━━━━━ DATA RECORDS ━━━━━
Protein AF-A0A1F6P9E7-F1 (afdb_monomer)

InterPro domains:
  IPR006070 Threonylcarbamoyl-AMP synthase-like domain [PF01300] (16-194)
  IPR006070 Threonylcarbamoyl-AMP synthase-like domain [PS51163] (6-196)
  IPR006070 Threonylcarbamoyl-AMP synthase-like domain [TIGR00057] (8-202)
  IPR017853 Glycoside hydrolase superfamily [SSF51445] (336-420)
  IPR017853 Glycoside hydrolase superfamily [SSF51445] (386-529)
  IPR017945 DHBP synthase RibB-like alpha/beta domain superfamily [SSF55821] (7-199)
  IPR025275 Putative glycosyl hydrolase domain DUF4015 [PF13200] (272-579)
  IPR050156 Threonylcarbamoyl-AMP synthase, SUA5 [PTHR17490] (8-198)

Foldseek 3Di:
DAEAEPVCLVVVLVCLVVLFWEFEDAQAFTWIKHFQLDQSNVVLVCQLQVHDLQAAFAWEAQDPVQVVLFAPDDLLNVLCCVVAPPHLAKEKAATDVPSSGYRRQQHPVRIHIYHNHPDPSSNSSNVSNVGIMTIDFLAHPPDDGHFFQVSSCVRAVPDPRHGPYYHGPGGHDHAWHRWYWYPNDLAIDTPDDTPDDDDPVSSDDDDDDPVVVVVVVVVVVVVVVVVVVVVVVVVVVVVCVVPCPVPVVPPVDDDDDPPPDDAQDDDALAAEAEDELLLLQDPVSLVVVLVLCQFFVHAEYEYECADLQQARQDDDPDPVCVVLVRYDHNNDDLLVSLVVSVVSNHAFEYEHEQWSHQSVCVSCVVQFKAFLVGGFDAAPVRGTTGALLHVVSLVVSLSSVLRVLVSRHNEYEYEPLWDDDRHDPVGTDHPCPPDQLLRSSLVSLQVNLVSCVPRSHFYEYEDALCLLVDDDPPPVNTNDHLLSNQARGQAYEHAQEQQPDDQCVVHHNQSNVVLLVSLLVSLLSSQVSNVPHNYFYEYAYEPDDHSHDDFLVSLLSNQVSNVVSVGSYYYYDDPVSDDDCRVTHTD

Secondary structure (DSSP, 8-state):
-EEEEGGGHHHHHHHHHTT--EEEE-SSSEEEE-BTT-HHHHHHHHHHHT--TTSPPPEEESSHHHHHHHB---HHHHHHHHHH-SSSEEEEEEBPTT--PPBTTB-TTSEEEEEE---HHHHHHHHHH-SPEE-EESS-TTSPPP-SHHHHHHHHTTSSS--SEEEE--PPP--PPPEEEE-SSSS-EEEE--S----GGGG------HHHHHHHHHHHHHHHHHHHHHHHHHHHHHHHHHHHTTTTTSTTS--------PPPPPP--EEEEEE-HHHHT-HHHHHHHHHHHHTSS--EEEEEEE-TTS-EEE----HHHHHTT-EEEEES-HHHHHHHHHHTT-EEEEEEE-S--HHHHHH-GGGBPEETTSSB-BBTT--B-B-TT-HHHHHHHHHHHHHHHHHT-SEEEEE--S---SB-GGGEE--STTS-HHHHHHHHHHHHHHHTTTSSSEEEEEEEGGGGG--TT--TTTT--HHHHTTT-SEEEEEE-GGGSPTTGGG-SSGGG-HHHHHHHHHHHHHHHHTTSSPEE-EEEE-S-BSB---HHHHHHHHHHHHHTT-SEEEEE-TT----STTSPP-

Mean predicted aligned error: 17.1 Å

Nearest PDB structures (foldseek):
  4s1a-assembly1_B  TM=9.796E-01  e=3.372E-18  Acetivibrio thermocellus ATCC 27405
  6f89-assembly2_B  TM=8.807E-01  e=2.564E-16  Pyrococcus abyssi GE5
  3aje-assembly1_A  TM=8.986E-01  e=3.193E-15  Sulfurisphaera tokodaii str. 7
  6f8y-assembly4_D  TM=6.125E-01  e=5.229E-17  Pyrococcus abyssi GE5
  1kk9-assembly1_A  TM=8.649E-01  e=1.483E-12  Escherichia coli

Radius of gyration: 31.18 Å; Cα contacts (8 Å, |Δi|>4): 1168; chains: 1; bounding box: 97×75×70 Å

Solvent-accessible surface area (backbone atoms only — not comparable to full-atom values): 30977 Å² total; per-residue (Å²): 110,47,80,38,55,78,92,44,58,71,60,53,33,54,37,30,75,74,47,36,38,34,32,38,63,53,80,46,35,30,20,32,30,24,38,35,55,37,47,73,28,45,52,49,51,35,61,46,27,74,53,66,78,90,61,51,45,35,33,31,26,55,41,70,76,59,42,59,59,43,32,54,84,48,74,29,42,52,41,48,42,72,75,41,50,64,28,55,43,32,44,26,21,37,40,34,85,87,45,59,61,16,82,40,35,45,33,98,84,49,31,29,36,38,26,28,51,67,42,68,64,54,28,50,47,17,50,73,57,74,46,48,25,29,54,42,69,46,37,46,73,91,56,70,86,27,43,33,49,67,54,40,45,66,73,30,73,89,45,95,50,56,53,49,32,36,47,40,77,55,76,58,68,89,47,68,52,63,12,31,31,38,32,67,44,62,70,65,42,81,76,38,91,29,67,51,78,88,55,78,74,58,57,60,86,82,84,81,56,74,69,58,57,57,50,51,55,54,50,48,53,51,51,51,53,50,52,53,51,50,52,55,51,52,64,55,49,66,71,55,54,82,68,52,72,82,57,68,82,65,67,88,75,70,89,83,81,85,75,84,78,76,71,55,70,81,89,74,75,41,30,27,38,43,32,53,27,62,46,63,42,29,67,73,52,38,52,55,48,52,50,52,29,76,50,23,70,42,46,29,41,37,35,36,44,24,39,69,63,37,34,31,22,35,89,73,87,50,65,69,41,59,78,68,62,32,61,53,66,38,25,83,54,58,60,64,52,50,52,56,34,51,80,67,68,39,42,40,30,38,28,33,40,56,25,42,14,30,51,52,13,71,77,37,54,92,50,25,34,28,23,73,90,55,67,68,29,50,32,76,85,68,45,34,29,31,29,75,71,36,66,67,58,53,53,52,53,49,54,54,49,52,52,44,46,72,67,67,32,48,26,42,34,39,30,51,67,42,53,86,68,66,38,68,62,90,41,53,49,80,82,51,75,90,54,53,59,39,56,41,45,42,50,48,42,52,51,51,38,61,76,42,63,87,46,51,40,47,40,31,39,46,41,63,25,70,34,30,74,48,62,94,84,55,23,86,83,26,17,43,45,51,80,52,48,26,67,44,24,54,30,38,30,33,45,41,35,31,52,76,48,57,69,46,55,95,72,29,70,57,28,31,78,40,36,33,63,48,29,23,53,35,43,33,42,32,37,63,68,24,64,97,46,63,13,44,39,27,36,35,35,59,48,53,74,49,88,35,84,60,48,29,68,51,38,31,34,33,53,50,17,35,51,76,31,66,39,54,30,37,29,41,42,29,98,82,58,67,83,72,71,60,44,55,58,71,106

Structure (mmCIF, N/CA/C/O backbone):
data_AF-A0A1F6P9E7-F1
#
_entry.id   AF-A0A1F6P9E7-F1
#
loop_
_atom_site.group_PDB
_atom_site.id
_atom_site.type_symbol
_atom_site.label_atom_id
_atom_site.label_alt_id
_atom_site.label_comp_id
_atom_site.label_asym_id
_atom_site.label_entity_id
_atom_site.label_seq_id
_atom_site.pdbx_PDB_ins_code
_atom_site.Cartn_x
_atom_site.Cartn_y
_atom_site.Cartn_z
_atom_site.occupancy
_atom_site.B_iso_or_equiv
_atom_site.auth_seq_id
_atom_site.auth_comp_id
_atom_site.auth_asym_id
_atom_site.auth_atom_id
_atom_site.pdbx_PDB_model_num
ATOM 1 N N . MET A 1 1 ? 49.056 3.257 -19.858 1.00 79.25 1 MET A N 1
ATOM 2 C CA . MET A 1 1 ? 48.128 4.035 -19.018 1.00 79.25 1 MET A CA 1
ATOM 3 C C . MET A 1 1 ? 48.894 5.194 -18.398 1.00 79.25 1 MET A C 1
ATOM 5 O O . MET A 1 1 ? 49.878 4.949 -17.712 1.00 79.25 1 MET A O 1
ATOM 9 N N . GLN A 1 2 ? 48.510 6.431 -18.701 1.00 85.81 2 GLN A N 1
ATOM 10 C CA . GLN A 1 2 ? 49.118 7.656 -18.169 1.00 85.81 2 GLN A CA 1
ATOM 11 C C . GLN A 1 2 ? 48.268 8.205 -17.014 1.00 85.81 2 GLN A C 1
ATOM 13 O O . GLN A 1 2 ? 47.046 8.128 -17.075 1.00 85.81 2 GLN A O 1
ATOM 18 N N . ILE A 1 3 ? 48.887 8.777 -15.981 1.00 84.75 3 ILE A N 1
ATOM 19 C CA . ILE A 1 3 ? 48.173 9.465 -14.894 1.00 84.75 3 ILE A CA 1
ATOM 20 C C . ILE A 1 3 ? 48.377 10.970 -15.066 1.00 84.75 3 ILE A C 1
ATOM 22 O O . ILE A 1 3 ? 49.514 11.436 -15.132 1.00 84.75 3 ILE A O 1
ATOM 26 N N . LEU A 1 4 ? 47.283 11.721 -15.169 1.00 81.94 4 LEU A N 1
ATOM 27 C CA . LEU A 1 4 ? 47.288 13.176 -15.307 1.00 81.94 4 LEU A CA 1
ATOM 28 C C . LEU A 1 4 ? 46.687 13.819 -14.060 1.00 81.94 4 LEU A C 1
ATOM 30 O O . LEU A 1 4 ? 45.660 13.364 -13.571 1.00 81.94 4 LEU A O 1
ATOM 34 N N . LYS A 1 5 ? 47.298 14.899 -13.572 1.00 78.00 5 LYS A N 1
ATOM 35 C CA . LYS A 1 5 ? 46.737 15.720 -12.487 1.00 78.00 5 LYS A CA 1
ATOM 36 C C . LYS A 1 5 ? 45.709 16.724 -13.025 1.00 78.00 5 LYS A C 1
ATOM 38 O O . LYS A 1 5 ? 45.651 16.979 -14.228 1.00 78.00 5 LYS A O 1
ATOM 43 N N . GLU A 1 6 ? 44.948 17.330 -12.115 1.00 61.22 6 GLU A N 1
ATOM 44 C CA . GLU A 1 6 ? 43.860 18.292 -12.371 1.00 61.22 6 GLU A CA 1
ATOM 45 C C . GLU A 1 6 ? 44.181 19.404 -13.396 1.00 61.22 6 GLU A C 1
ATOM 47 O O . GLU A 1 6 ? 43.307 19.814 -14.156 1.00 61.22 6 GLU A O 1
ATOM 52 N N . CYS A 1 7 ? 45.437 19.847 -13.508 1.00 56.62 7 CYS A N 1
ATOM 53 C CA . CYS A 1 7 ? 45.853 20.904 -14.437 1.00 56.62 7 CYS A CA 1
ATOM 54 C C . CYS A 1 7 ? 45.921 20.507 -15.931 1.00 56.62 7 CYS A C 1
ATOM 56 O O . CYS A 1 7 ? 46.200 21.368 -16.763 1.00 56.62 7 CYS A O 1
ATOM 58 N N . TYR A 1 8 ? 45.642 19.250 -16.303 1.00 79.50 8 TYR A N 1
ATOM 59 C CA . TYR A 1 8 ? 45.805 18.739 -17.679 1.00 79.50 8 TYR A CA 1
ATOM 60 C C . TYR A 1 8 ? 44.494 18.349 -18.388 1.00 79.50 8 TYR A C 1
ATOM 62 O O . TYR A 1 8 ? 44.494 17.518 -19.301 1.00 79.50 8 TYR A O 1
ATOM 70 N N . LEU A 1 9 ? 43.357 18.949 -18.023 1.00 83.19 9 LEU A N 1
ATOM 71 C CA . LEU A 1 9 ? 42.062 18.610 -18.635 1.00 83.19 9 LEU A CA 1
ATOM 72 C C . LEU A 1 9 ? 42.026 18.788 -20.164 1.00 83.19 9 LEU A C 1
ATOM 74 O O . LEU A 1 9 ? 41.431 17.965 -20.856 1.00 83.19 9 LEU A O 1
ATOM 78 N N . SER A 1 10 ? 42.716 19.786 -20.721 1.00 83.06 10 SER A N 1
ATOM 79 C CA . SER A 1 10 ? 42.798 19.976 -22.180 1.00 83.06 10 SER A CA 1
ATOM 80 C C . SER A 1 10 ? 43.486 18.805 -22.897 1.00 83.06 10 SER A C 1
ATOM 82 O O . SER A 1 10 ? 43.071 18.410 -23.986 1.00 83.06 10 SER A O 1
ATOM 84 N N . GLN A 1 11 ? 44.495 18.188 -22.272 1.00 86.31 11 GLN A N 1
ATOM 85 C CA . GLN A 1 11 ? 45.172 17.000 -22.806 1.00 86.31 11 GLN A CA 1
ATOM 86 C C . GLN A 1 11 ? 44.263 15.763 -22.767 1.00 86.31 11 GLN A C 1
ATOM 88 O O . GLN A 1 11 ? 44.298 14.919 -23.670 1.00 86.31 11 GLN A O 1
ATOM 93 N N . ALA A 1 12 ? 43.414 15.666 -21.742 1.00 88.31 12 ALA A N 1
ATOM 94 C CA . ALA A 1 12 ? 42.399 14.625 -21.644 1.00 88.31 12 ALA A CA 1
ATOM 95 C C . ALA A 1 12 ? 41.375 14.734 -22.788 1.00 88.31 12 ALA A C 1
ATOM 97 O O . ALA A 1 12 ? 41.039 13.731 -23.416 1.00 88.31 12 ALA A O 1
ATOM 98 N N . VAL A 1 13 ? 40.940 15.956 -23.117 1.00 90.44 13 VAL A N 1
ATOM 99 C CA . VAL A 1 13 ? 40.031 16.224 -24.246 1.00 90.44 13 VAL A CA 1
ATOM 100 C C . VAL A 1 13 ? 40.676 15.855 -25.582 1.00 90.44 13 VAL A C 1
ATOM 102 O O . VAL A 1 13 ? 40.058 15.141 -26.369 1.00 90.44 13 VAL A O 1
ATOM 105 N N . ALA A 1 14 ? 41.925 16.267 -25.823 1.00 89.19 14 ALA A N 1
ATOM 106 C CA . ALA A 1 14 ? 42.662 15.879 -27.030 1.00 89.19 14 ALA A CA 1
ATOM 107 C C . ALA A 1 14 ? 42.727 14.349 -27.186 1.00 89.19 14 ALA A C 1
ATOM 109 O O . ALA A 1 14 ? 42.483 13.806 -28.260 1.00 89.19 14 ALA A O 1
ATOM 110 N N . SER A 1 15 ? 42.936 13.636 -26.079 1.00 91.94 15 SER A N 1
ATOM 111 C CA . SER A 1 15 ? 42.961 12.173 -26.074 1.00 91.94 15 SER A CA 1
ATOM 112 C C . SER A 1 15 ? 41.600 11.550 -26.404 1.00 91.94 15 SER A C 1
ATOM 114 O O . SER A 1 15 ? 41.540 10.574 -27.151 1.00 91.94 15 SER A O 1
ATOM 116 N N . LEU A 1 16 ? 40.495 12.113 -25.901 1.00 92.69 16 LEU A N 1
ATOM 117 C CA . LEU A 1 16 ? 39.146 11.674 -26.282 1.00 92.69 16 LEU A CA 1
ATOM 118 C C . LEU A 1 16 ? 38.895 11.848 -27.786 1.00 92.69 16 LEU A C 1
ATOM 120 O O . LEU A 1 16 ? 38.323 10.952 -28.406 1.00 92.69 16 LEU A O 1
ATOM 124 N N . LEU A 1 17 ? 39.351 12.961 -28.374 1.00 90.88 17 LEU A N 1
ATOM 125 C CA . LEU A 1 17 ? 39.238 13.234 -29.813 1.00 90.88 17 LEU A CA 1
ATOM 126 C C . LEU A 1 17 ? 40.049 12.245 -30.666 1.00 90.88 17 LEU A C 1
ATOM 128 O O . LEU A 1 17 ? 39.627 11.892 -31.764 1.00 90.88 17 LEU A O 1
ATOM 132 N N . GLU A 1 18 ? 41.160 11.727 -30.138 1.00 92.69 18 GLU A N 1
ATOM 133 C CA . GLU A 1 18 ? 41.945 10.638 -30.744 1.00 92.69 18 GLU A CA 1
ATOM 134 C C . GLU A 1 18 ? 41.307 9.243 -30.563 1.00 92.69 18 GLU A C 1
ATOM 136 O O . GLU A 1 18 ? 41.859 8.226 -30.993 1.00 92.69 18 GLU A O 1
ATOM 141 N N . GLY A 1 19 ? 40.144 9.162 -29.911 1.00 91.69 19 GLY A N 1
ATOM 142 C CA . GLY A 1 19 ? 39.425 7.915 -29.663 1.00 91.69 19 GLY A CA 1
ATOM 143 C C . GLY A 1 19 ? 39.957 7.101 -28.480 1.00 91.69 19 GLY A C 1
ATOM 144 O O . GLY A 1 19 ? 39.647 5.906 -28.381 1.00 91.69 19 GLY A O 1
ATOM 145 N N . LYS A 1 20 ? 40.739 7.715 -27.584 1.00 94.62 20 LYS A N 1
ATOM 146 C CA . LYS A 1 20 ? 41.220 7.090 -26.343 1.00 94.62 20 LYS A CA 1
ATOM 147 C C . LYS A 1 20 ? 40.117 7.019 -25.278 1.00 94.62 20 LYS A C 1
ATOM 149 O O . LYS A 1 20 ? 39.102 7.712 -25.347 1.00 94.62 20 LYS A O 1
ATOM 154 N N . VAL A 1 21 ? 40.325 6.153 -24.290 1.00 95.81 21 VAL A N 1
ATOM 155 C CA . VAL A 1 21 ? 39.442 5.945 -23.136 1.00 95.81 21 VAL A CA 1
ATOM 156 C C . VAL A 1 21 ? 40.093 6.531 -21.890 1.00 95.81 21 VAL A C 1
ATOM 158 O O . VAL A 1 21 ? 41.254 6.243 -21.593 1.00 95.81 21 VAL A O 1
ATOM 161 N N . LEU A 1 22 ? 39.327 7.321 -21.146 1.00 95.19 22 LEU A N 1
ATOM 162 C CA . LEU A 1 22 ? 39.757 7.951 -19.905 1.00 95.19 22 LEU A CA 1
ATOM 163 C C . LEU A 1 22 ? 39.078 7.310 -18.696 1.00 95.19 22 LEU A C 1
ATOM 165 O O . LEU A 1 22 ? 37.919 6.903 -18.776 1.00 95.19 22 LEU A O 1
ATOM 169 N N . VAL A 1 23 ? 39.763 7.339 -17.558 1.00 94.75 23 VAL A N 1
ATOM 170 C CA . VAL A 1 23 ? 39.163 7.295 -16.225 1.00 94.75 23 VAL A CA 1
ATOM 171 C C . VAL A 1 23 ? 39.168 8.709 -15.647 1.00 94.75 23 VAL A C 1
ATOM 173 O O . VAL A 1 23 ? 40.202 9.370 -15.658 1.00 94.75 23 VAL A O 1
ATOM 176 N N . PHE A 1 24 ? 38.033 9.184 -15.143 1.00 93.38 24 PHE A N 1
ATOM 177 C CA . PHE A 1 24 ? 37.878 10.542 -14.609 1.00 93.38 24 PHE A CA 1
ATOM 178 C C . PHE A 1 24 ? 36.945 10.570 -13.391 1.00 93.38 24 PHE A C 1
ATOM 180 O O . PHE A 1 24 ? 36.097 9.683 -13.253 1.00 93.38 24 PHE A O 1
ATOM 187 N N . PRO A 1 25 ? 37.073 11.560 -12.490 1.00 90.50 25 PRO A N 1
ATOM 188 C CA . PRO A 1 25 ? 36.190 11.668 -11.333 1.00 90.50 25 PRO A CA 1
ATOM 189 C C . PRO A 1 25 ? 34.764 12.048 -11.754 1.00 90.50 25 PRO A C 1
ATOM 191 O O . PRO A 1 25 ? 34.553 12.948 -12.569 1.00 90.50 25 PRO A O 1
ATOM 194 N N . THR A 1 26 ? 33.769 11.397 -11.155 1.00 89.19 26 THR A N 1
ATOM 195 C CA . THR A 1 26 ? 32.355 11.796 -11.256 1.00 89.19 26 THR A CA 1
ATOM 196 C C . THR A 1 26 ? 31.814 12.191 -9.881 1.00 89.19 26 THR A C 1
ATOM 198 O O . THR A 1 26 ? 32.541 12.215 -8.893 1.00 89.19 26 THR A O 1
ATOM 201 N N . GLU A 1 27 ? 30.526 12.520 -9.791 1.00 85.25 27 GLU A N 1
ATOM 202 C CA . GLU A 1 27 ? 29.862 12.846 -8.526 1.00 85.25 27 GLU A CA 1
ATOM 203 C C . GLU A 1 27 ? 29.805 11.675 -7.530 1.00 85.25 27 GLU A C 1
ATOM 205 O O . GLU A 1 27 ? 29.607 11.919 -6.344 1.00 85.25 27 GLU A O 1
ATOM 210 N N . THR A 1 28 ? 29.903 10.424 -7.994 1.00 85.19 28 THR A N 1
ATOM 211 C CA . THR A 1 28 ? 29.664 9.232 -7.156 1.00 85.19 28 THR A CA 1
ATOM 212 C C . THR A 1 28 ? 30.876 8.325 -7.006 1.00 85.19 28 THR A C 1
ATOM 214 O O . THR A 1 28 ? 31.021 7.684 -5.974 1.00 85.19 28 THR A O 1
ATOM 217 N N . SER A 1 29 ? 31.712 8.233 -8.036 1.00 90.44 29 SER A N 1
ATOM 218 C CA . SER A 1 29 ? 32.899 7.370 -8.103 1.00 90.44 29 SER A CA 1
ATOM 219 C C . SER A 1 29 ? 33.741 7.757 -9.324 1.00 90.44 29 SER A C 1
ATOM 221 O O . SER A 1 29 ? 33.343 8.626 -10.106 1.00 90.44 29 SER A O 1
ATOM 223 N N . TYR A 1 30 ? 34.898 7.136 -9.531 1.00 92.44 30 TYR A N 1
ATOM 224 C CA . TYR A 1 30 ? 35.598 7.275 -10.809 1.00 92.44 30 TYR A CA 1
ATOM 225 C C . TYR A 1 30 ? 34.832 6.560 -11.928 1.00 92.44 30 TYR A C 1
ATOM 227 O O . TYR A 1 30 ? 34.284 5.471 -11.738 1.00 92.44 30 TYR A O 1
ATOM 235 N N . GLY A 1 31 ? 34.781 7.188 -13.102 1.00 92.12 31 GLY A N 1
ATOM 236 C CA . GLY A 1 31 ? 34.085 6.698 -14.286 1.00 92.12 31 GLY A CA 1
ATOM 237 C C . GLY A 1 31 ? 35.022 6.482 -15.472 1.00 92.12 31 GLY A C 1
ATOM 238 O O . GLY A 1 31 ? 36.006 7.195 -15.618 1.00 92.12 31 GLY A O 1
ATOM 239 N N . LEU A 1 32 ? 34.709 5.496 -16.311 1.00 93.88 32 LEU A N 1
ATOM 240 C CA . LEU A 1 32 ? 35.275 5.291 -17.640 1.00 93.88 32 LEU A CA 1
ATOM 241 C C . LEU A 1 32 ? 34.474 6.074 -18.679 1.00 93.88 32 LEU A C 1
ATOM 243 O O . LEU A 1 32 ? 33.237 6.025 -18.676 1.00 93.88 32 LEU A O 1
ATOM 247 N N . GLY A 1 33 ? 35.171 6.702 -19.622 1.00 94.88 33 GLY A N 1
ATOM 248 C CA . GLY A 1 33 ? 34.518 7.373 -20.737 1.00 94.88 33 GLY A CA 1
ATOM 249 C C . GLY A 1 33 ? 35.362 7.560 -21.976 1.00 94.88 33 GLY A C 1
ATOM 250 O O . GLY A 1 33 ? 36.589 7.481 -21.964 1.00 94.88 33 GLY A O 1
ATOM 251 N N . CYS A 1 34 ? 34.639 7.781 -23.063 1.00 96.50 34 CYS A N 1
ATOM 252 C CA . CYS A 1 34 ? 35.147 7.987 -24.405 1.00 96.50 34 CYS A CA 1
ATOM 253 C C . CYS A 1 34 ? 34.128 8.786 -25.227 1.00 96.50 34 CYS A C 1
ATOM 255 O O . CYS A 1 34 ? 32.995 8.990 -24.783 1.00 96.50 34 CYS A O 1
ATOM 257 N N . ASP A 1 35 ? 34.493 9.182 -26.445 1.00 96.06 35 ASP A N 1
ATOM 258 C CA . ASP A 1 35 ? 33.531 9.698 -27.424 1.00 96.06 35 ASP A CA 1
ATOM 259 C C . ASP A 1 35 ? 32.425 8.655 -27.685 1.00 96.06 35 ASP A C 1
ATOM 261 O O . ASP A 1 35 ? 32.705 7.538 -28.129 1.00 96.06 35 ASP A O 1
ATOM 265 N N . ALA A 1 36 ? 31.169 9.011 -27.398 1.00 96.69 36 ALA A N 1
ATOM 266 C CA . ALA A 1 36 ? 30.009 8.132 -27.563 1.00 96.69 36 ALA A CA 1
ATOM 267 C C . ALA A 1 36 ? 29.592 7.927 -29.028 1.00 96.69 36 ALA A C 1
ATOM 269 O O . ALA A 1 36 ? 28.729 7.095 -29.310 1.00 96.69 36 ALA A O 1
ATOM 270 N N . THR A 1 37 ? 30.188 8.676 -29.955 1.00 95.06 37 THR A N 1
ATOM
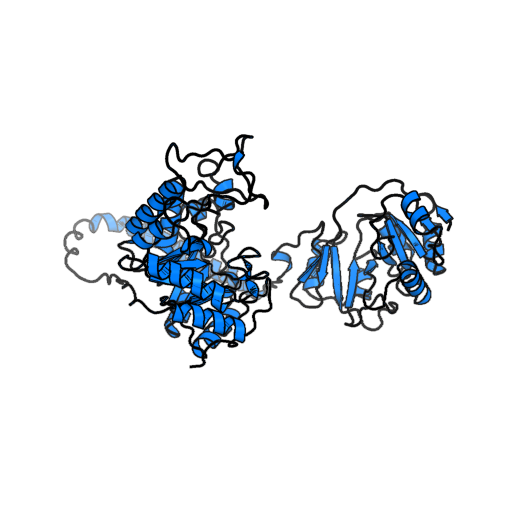 271 C CA . THR A 1 37 ? 29.978 8.550 -31.406 1.00 95.06 37 THR A CA 1
ATOM 272 C C . THR A 1 37 ? 31.042 7.681 -32.084 1.00 95.06 37 THR A C 1
ATOM 274 O O . THR A 1 37 ? 30.902 7.306 -33.245 1.00 95.06 37 THR A O 1
ATOM 277 N N . SER A 1 38 ? 32.103 7.310 -31.359 1.00 96.06 38 SER A N 1
ATOM 278 C CA . SER A 1 38 ? 33.186 6.466 -31.867 1.00 96.06 38 SER A CA 1
ATOM 279 C C . SER A 1 38 ? 32.930 4.995 -31.543 1.00 96.06 38 SER A C 1
ATOM 281 O O . SER A 1 38 ? 33.112 4.564 -30.402 1.00 96.06 38 SER A O 1
ATOM 283 N N . GLN A 1 39 ? 32.579 4.193 -32.556 1.00 94.81 39 GLN A N 1
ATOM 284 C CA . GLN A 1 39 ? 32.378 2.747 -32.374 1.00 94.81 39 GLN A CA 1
━━━━━
* WHAT IS BEING ASKED
From the entries above, return exactly the line containing "ATOM 18 N N", the line containing "ATOM 60 C C", and all lines between, and nothing else.

* EXERCISE SOLUTION
ATOM 18 N N . ILE A 1 3 ? 48.887 8.777 -15.981 1.00 84.75 3 ILE A N 1
ATOM 19 C CA . ILE A 1 3 ? 48.173 9.465 -14.894 1.00 84.75 3 ILE A CA 1
ATOM 20 C C . ILE A 1 3 ? 48.377 10.970 -15.066 1.00 84.75 3 ILE A C 1
ATOM 22 O O . ILE A 1 3 ? 49.514 11.436 -15.132 1.00 84.75 3 ILE A O 1
ATOM 26 N N . LEU A 1 4 ? 47.283 11.721 -15.169 1.00 81.94 4 LEU A N 1
ATOM 27 C CA . LEU A 1 4 ? 47.288 13.176 -15.307 1.00 81.94 4 LEU A CA 1
ATOM 28 C C . LEU A 1 4 ? 46.687 13.819 -14.060 1.00 81.94 4 LEU A C 1
ATOM 30 O O . LEU A 1 4 ? 45.660 13.364 -13.571 1.00 81.94 4 LEU A O 1
ATOM 34 N N . LYS A 1 5 ? 47.298 14.899 -13.572 1.00 78.00 5 LYS A N 1
ATOM 35 C CA . LYS A 1 5 ? 46.737 15.720 -12.487 1.00 78.00 5 LYS A CA 1
ATOM 36 C C . LYS A 1 5 ? 45.709 16.724 -13.025 1.00 78.00 5 LYS A C 1
ATOM 38 O O . LYS A 1 5 ? 45.651 16.979 -14.228 1.00 78.00 5 LYS A O 1
ATOM 43 N N . GLU A 1 6 ? 44.948 17.330 -12.115 1.00 61.22 6 GLU A N 1
ATOM 44 C CA . GLU A 1 6 ? 43.860 18.292 -12.371 1.00 61.22 6 GLU A CA 1
ATOM 45 C C . GLU A 1 6 ? 44.181 19.404 -13.396 1.00 61.22 6 GLU A C 1
ATOM 47 O O . GLU A 1 6 ? 43.307 19.814 -14.156 1.00 61.22 6 GLU A O 1
ATOM 52 N N . CYS A 1 7 ? 45.437 19.847 -13.508 1.00 56.62 7 CYS A N 1
ATOM 53 C CA . CYS A 1 7 ? 45.853 20.904 -14.437 1.00 56.62 7 CYS A CA 1
ATOM 54 C C . CYS A 1 7 ? 45.921 20.507 -15.931 1.00 56.62 7 CYS A C 1
ATOM 56 O O . CYS A 1 7 ? 46.200 21.368 -16.763 1.00 56.62 7 CYS A O 1
ATOM 58 N N . TYR A 1 8 ? 45.642 19.250 -16.303 1.00 79.50 8 TYR A N 1
ATOM 59 C CA . TYR A 1 8 ? 45.805 18.739 -17.679 1.00 79.50 8 TYR A CA 1
ATOM 60 C C . TYR A 1 8 ? 44.494 18.349 -18.388 1.00 79.50 8 TYR A C 1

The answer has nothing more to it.